On the last of January, PayPal joined the league of companies participating in the layoff spree after Dan Schulman, the president, and CEO of the payments giant, announced that the company has decided to cut down its global workforce by approximately 2,000 full-time employees. The cut represents about 7% of its workforce, as a 2021 Statista report puts PayPal’s total employees at about 30,000.
Earlier this month, Financial Times reported that Meta is preparing a fresh round of job cuts, expected to occur in March, though the number of affected remains unknown. The company recently gave poor performance reviews to thousands of employees, raising fresh fears about the layoff. Last November, Meta laid off 11,000 employees, about 13% of its global workforce.
Read also: Layoffs continue as PayPal cuts 2000 employees.
Copycat behaviour plays a part in layoff trend
The string of layoffs shaking up the global tech industry is largely attributed to uncertain economic conditions. Analysts have also said that the job cuts are a form of belt-tightening for companies that hired aggressively in the wake of the pandemic.
“Over the past two years, we’ve seen periods of dramatic growth. To match and fuel that growth, we hired for a different economic reality than the one we face today,” Alphabet and Google CEO Sundar Pichai said in an email to employees.


But Jeffrey Pfeffer, a Stanford Graduate School of Business professor, argued that workforce reductions are tied to “copycat behavior” among tech companies.
“The tech industry layoffs are basically an instance of social contagion, in which companies imitate what others are doing. If you look for reasons for why companies do layoffs, the reason is that everybody else is doing it. Layoffs are the result of imitative behavior and are not particularly evidence-based,” he said in an interview.
Layoffs are contagious across industries, and within industries, Pfeffer said. “The logic driving this, which doesn’t sound like very sensible logic because it’s not, is people say, ‘Everybody else is doing it, why aren’t we?'”
Read also: We curated a list of the 5 biggest tech casualties of 2022. Here is why they flopped.
Tech layoff trend may not be as bad as it seems
While tech layoffs are worrisome, experts say Big Tech accounts for a relatively small share of the entire tech workforce because small and mid-size companies make up the bulk of the industry. Jennifer Lee, a senior economist at BMO Capital Markets, told Bloomberg that the tech layoffs are not a “bellwether of the entire labor market”.

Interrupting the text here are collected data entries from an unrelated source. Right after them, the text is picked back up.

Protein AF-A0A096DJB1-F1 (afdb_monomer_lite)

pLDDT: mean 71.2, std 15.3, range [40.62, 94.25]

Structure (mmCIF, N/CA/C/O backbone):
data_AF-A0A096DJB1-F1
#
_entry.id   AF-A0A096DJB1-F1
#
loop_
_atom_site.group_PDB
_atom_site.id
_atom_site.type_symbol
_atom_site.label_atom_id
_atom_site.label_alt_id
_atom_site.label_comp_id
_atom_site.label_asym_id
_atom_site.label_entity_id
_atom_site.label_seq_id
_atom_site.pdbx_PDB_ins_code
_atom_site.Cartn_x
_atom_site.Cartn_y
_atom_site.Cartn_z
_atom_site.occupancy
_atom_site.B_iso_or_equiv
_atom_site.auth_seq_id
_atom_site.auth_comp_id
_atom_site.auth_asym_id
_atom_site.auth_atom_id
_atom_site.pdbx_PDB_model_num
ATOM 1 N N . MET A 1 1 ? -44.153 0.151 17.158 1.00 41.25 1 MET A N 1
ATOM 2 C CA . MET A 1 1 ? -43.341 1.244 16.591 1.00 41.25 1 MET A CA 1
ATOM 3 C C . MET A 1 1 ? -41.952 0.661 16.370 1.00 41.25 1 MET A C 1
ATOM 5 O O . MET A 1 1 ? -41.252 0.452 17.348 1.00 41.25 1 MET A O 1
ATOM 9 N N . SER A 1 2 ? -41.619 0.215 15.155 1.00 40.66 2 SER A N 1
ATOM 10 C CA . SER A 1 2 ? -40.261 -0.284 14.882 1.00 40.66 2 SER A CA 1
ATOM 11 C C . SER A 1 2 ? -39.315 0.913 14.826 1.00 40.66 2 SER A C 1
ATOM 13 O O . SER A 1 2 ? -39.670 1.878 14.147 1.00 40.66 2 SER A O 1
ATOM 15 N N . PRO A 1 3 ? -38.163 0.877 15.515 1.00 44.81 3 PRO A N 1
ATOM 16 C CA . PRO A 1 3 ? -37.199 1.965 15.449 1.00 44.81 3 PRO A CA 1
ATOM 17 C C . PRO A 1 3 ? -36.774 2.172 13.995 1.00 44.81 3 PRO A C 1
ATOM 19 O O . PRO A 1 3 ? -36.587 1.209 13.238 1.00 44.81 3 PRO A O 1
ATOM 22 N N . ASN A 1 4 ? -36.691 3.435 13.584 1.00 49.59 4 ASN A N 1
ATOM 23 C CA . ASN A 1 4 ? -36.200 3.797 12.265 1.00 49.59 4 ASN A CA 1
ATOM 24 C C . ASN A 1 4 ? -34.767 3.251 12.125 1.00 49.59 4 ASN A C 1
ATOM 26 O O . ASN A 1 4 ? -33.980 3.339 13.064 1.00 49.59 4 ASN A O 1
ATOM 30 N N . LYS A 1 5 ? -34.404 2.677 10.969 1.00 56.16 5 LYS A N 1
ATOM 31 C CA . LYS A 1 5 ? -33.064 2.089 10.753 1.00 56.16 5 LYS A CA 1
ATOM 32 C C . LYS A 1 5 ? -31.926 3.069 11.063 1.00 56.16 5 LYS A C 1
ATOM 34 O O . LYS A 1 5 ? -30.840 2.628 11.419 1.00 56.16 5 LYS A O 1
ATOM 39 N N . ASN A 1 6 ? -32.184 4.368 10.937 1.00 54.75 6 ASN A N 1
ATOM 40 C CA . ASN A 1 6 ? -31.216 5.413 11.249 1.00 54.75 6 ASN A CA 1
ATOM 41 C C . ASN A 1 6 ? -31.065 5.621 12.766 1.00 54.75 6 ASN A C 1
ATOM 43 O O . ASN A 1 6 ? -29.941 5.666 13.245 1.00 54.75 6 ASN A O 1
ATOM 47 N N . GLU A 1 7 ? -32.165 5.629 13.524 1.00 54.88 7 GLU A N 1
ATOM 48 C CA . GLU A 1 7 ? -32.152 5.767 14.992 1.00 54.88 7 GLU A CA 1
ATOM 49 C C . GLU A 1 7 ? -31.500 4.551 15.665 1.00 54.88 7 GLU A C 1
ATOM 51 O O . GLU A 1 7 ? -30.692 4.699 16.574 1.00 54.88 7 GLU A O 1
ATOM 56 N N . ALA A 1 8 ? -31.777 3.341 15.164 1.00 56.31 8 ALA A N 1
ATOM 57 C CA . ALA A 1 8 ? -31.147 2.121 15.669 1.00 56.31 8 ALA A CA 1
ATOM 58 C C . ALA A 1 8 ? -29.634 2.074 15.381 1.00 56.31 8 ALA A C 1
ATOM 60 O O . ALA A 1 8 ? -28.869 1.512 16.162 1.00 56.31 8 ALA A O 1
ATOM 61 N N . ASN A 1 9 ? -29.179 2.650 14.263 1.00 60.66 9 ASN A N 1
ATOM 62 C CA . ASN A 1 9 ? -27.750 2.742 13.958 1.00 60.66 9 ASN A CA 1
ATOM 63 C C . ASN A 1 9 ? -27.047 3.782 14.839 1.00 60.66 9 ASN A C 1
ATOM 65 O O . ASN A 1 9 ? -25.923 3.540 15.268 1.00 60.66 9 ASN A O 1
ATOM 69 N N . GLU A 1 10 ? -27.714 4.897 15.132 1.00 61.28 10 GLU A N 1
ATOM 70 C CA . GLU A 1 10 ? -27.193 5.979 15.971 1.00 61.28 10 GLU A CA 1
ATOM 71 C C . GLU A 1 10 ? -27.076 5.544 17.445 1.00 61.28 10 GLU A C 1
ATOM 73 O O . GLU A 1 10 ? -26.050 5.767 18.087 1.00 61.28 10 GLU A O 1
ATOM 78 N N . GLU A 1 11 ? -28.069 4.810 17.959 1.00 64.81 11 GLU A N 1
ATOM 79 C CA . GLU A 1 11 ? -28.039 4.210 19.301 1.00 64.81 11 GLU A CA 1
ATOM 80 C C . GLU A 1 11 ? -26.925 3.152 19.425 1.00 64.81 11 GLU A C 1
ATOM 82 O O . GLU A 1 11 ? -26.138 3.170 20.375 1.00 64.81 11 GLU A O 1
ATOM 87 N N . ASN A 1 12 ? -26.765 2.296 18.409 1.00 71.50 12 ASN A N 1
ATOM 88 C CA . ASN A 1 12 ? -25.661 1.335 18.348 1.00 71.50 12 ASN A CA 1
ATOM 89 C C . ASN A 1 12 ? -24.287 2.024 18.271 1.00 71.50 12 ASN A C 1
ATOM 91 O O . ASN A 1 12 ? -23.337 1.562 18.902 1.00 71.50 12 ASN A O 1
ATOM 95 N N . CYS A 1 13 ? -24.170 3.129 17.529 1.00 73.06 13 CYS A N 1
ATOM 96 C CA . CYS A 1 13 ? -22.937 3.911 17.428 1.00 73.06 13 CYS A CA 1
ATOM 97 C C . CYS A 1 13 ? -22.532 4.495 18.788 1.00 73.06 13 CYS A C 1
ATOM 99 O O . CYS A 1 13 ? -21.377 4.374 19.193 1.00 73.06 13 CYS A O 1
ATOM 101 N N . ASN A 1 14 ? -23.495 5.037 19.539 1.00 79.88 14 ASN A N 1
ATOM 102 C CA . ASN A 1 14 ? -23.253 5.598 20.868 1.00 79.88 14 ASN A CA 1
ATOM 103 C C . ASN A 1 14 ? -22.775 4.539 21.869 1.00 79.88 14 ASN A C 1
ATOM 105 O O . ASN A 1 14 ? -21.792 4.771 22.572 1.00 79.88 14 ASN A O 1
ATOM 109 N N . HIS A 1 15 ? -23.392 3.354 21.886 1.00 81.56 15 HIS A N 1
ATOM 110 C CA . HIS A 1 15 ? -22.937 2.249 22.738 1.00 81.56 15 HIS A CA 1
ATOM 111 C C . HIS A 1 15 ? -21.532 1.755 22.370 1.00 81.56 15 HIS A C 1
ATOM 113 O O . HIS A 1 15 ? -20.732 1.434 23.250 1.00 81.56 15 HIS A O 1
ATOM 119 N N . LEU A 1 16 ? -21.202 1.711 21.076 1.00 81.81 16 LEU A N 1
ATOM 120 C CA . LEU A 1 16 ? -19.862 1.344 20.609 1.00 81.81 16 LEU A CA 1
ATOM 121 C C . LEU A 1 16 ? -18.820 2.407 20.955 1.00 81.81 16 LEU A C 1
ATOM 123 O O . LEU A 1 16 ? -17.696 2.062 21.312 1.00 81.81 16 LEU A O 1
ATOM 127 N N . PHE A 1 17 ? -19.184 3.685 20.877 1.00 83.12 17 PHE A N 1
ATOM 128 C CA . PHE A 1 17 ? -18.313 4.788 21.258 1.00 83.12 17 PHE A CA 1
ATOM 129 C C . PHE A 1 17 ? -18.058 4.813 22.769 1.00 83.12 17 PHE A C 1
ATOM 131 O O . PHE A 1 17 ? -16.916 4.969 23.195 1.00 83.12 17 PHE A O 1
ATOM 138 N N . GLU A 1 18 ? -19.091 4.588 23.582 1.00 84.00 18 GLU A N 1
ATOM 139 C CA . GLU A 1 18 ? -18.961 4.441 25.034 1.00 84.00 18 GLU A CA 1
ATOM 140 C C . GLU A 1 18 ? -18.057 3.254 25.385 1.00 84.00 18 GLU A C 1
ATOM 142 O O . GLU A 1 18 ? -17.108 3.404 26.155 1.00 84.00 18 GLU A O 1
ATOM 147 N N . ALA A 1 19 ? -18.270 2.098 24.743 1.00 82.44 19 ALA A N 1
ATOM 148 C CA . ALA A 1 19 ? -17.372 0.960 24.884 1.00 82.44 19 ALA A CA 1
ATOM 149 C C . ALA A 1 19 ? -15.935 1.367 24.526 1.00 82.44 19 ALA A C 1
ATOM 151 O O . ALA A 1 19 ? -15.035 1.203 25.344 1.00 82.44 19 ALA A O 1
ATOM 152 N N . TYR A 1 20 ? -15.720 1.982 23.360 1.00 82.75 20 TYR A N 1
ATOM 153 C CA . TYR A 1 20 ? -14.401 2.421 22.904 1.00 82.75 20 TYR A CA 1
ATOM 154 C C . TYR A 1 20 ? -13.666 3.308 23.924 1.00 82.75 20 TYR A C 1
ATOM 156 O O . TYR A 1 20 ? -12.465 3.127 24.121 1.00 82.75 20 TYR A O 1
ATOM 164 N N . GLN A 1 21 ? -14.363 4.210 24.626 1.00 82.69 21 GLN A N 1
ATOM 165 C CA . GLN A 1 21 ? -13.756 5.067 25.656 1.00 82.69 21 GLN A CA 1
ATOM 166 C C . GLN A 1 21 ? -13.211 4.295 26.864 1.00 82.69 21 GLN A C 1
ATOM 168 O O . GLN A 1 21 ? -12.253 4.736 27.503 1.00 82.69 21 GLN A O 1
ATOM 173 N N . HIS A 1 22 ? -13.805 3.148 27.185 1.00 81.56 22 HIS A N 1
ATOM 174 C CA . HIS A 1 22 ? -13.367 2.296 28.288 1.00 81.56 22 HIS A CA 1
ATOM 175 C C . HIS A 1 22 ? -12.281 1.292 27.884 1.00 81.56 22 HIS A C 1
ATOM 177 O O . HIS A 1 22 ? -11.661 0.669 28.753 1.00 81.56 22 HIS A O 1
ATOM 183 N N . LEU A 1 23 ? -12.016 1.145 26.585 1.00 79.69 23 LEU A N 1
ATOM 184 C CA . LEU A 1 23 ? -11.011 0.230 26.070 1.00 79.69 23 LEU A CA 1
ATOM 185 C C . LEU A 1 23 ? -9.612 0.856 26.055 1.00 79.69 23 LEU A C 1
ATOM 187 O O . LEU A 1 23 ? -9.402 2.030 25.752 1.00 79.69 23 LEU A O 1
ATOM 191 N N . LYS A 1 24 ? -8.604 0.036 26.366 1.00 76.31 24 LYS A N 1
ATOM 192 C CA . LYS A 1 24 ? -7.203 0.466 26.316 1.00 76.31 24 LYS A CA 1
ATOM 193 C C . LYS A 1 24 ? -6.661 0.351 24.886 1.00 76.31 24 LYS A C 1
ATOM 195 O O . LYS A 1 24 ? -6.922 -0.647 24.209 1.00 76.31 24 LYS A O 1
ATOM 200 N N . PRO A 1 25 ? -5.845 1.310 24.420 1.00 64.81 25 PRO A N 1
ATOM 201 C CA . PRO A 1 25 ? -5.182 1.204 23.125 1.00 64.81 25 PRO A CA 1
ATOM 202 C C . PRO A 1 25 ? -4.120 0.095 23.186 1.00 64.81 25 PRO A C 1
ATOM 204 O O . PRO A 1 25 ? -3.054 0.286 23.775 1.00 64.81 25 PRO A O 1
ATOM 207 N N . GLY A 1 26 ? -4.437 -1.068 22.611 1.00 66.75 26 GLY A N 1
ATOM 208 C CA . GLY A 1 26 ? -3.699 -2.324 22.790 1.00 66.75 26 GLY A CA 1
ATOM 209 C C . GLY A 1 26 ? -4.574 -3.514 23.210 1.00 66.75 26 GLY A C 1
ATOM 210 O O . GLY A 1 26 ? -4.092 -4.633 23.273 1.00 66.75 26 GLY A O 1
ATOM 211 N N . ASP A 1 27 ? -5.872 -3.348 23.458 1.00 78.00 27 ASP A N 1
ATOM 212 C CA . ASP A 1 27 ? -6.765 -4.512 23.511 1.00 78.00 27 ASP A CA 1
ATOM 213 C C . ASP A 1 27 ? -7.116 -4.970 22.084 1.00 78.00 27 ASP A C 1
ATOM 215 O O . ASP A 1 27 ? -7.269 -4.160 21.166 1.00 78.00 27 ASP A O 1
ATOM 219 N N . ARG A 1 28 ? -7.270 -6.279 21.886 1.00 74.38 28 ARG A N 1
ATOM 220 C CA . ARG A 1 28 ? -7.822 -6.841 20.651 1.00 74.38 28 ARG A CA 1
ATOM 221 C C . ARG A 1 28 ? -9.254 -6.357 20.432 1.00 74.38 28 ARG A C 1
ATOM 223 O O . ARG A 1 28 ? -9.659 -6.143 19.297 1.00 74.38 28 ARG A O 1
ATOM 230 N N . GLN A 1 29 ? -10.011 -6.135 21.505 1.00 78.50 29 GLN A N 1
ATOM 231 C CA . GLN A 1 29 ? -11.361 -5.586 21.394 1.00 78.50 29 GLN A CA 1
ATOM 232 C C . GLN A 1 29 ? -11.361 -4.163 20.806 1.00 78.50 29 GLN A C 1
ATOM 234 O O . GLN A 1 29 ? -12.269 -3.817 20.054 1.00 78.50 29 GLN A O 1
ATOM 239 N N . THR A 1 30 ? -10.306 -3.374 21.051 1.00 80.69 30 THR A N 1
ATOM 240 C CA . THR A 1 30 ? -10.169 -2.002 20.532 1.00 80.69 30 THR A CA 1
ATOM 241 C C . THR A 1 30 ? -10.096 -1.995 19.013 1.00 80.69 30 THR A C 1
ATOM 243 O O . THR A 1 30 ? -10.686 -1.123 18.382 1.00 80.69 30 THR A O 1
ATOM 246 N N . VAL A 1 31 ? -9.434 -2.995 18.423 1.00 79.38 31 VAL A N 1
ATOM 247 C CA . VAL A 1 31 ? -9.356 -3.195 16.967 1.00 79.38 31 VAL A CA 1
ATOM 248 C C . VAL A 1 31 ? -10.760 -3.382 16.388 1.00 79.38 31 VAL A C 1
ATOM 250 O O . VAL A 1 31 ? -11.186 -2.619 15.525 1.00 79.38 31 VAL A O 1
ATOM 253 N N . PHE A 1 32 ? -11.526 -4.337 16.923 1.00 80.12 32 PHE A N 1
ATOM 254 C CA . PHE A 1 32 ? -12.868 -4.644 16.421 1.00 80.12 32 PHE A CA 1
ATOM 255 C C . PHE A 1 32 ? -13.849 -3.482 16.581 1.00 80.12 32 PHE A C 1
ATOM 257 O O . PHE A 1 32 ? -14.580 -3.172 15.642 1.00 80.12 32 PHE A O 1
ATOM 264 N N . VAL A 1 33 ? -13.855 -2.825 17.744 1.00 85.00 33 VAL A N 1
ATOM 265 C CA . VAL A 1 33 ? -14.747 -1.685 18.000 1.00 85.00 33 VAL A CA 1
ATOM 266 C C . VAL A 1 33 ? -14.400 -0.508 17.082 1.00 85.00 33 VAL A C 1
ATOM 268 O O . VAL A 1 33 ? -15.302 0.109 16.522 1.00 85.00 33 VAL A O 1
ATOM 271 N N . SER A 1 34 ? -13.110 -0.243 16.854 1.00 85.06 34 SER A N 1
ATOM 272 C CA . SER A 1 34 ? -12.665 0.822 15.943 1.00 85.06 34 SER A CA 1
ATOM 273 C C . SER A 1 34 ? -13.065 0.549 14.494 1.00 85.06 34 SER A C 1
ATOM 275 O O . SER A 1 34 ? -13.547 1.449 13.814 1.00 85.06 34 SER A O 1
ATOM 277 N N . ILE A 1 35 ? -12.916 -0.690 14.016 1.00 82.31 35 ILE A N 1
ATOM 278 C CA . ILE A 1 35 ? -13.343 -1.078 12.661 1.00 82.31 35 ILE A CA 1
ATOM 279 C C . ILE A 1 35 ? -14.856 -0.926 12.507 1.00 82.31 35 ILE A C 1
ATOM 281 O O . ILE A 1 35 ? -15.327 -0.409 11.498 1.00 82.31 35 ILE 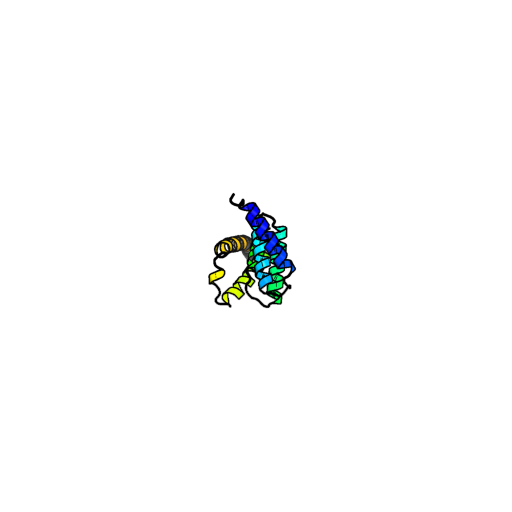A O 1
ATOM 285 N N . LEU A 1 36 ? -15.626 -1.323 13.520 1.00 83.56 36 LEU A N 1
ATOM 286 C CA . LEU A 1 36 ? -17.078 -1.210 13.468 1.00 83.56 36 LEU A CA 1
ATOM 287 C C . LEU A 1 36 ? -17.538 0.256 13.455 1.00 83.56 36 LEU A C 1
ATOM 289 O O . LEU A 1 36 ? -18.424 0.608 12.679 1.00 83.56 36 LEU A O 1
ATOM 293 N N . LEU A 1 37 ? -16.903 1.121 14.255 1.00 86.00 37 LEU A N 1
ATOM 294 C CA . LEU A 1 37 ? -17.128 2.569 14.204 1.00 86.00 37 LEU A CA 1
ATOM 295 C C . LEU A 1 37 ? -16.759 3.137 12.828 1.00 86.00 37 LEU A C 1
ATOM 297 O O . LEU A 1 37 ? -17.539 3.892 12.253 1.00 86.00 37 LEU A O 1
ATOM 301 N N . ALA A 1 38 ? -15.621 2.731 12.257 1.00 83.88 38 ALA A N 1
ATOM 302 C CA . ALA A 1 38 ? -15.222 3.147 10.916 1.00 83.88 38 ALA A CA 1
ATOM 303 C C . ALA A 1 38 ? -16.257 2.753 9.846 1.00 83.88 38 ALA A C 1
ATOM 305 O O . ALA A 1 38 ? -16.600 3.576 8.997 1.00 83.88 38 ALA A O 1
ATOM 306 N N . ASP A 1 39 ? -16.797 1.536 9.905 1.00 79.19 39 ASP A N 1
ATOM 307 C CA . ASP A 1 39 ? -17.837 1.069 8.982 1.00 79.19 39 ASP A CA 1
ATOM 308 C C . ASP A 1 39 ? -19.139 1.876 9.112 1.00 79.19 39 ASP A C 1
ATOM 310 O O . ASP A 1 39 ? -19.774 2.189 8.101 1.00 79.19 39 ASP A O 1
ATOM 314 N N . ILE A 1 40 ? -19.543 2.228 10.338 1.00 83.38 40 ILE A N 1
ATOM 315 C CA . ILE A 1 40 ? -20.728 3.062 10.590 1.00 83.38 40 ILE A CA 1
ATOM 316 C C . ILE A 1 40 ? -20.522 4.456 9.990 1.00 83.38 40 ILE A C 1
ATOM 318 O O . ILE A 1 40 ? -21.323 4.884 9.157 1.00 83.38 40 ILE A O 1
ATOM 322 N N . TYR A 1 41 ? -19.412 5.122 10.316 1.00 82.81 41 TYR A N 1
ATOM 323 C CA . TYR A 1 41 ? -19.115 6.454 9.783 1.00 82.81 41 TYR A CA 1
ATOM 324 C C . TYR A 1 41 ? -18.927 6.459 8.261 1.00 82.81 41 TYR A C 1
ATOM 326 O O . TYR A 1 41 ? -19.334 7.411 7.593 1.00 82.81 41 TYR A O 1
ATOM 334 N N . GLY A 1 42 ? -18.397 5.377 7.685 1.00 75.06 42 GLY A N 1
ATOM 335 C CA . GLY A 1 42 ? -18.334 5.194 6.236 1.00 75.06 42 GLY A CA 1
ATOM 336 C C . GLY A 1 42 ? -19.721 5.141 5.588 1.00 75.06 42 GLY A C 1
ATOM 337 O O . GLY A 1 42 ? -19.955 5.779 4.560 1.00 75.06 42 GLY A O 1
ATOM 338 N N . ARG A 1 43 ? -20.688 4.452 6.211 1.00 76.81 43 ARG A N 1
ATOM 339 C CA . ARG A 1 43 ? -22.090 4.417 5.742 1.00 76.81 43 ARG A CA 1
ATOM 340 C C . ARG A 1 43 ? -22.790 5.766 5.882 1.00 76.81 43 ARG A C 1
ATOM 342 O O . ARG A 1 43 ? -23.617 6.109 5.038 1.00 76.81 43 ARG A O 1
ATOM 349 N N . GLU A 1 44 ? -22.428 6.540 6.898 1.00 79.38 44 GLU A N 1
ATOM 350 C CA . GLU A 1 44 ? -22.884 7.921 7.102 1.00 79.38 44 GLU A CA 1
ATOM 351 C C . GLU A 1 44 ? -22.204 8.930 6.161 1.00 79.38 44 GLU A C 1
ATOM 353 O O . GLU A 1 44 ? -22.532 10.116 6.184 1.00 79.38 44 GLU A O 1
ATOM 358 N N . LYS A 1 45 ? -21.283 8.473 5.296 1.00 75.75 45 LYS A N 1
ATOM 359 C CA . LYS A 1 45 ? -20.450 9.300 4.405 1.00 75.75 45 LYS A CA 1
ATOM 360 C C . LYS A 1 45 ? -19.540 10.284 5.150 1.00 75.75 45 LYS A C 1
ATOM 362 O O . LYS A 1 45 ? -19.065 11.256 4.562 1.00 75.75 45 LYS A O 1
ATOM 367 N N . ASN A 1 46 ? -19.257 10.025 6.424 1.00 80.88 46 ASN A N 1
ATOM 368 C CA . ASN A 1 46 ? -18.302 10.786 7.217 1.00 80.88 46 ASN A CA 1
ATOM 369 C C . ASN A 1 46 ? -16.900 10.172 7.084 1.00 80.88 46 ASN A C 1
ATOM 371 O O . ASN A 1 46 ? -16.418 9.444 7.955 1.00 80.88 46 ASN A O 1
ATOM 375 N N . VAL A 1 47 ? -16.248 10.475 5.960 1.00 78.38 47 VAL A N 1
ATOM 376 C CA . VAL A 1 47 ? -14.938 9.912 5.591 1.00 78.38 47 VAL A CA 1
ATOM 377 C C . VAL A 1 47 ? -13.837 10.314 6.582 1.00 78.38 47 VAL A C 1
ATOM 379 O O . VAL A 1 47 ? -12.922 9.536 6.841 1.00 78.38 47 VAL A O 1
ATOM 382 N N . GLU A 1 48 ? -13.924 11.499 7.193 1.00 82.75 48 GLU A N 1
ATOM 383 C CA . GLU A 1 48 ? -12.937 11.944 8.186 1.00 82.75 48 GLU A CA 1
ATOM 384 C C . GLU A 1 48 ? -13.007 11.118 9.472 1.00 82.75 48 GLU A C 1
ATOM 386 O O . GLU A 1 48 ? -11.981 10.610 9.930 1.00 82.75 48 GLU A O 1
ATOM 391 N N . ALA A 1 49 ? -14.208 10.913 10.022 1.00 82.44 49 ALA A N 1
ATOM 392 C CA . ALA A 1 49 ? -14.386 10.053 11.189 1.00 82.44 49 ALA A CA 1
ATOM 393 C C . ALA A 1 49 ? -13.989 8.605 10.866 1.00 82.44 49 ALA A C 1
ATOM 395 O O . ALA A 1 49 ? -13.242 7.986 11.623 1.00 82.44 49 ALA A O 1
ATOM 396 N N . GLN A 1 50 ? -14.389 8.094 9.698 1.00 84.75 50 GLN A N 1
ATOM 397 C CA . GLN A 1 50 ? -13.982 6.772 9.224 1.00 84.75 50 GLN A CA 1
ATOM 398 C C . GLN A 1 50 ? -12.452 6.613 9.224 1.00 84.75 50 GLN A C 1
ATOM 400 O O . GLN A 1 50 ? -11.937 5.668 9.821 1.00 84.75 50 GLN A O 1
ATOM 405 N N . LYS A 1 51 ? -11.708 7.560 8.634 1.00 83.81 51 LYS A N 1
ATOM 406 C CA . LYS A 1 51 ? -10.235 7.535 8.620 1.00 83.81 51 LYS A CA 1
ATOM 407 C C . LYS A 1 51 ? -9.641 7.543 10.028 1.00 83.81 51 LYS A C 1
ATOM 409 O O . LYS A 1 51 ? -8.698 6.797 10.287 1.00 83.81 51 LYS A O 1
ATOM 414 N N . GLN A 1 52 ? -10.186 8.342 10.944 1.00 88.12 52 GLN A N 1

The tech unemployment rate is falling despite the current acceleration in job cuts at high-profile companies.
According to CompTIA’s analysis, the tech unemployment rate fell to 1.5% from 1.8% in December, indicating that many laid-off workers were re-hired and absorbed into the labour market.
“Despite the unusual backward revision by the BLS and the routine fluctuations in monthly labor market data, much of the big picture tech employment picture remains the same,” said Tim Herbert, chief research officer of CompTIA. “Undoubtedly some companies over-hired and are now scaling back. The low tech unemployment rate and steady hiring activity by employers confirms the long-term demand for tech talent across many sectors of the economy.”
Similarly, the report states that there has been an increase in job postings for tech roles since the start of the year. Among industries, the highest volumes of job postings for tech positions were reported in the professional, scientific and technical services (40,712), finance and insurance (30,576) and manufacturing (24,269) sectors.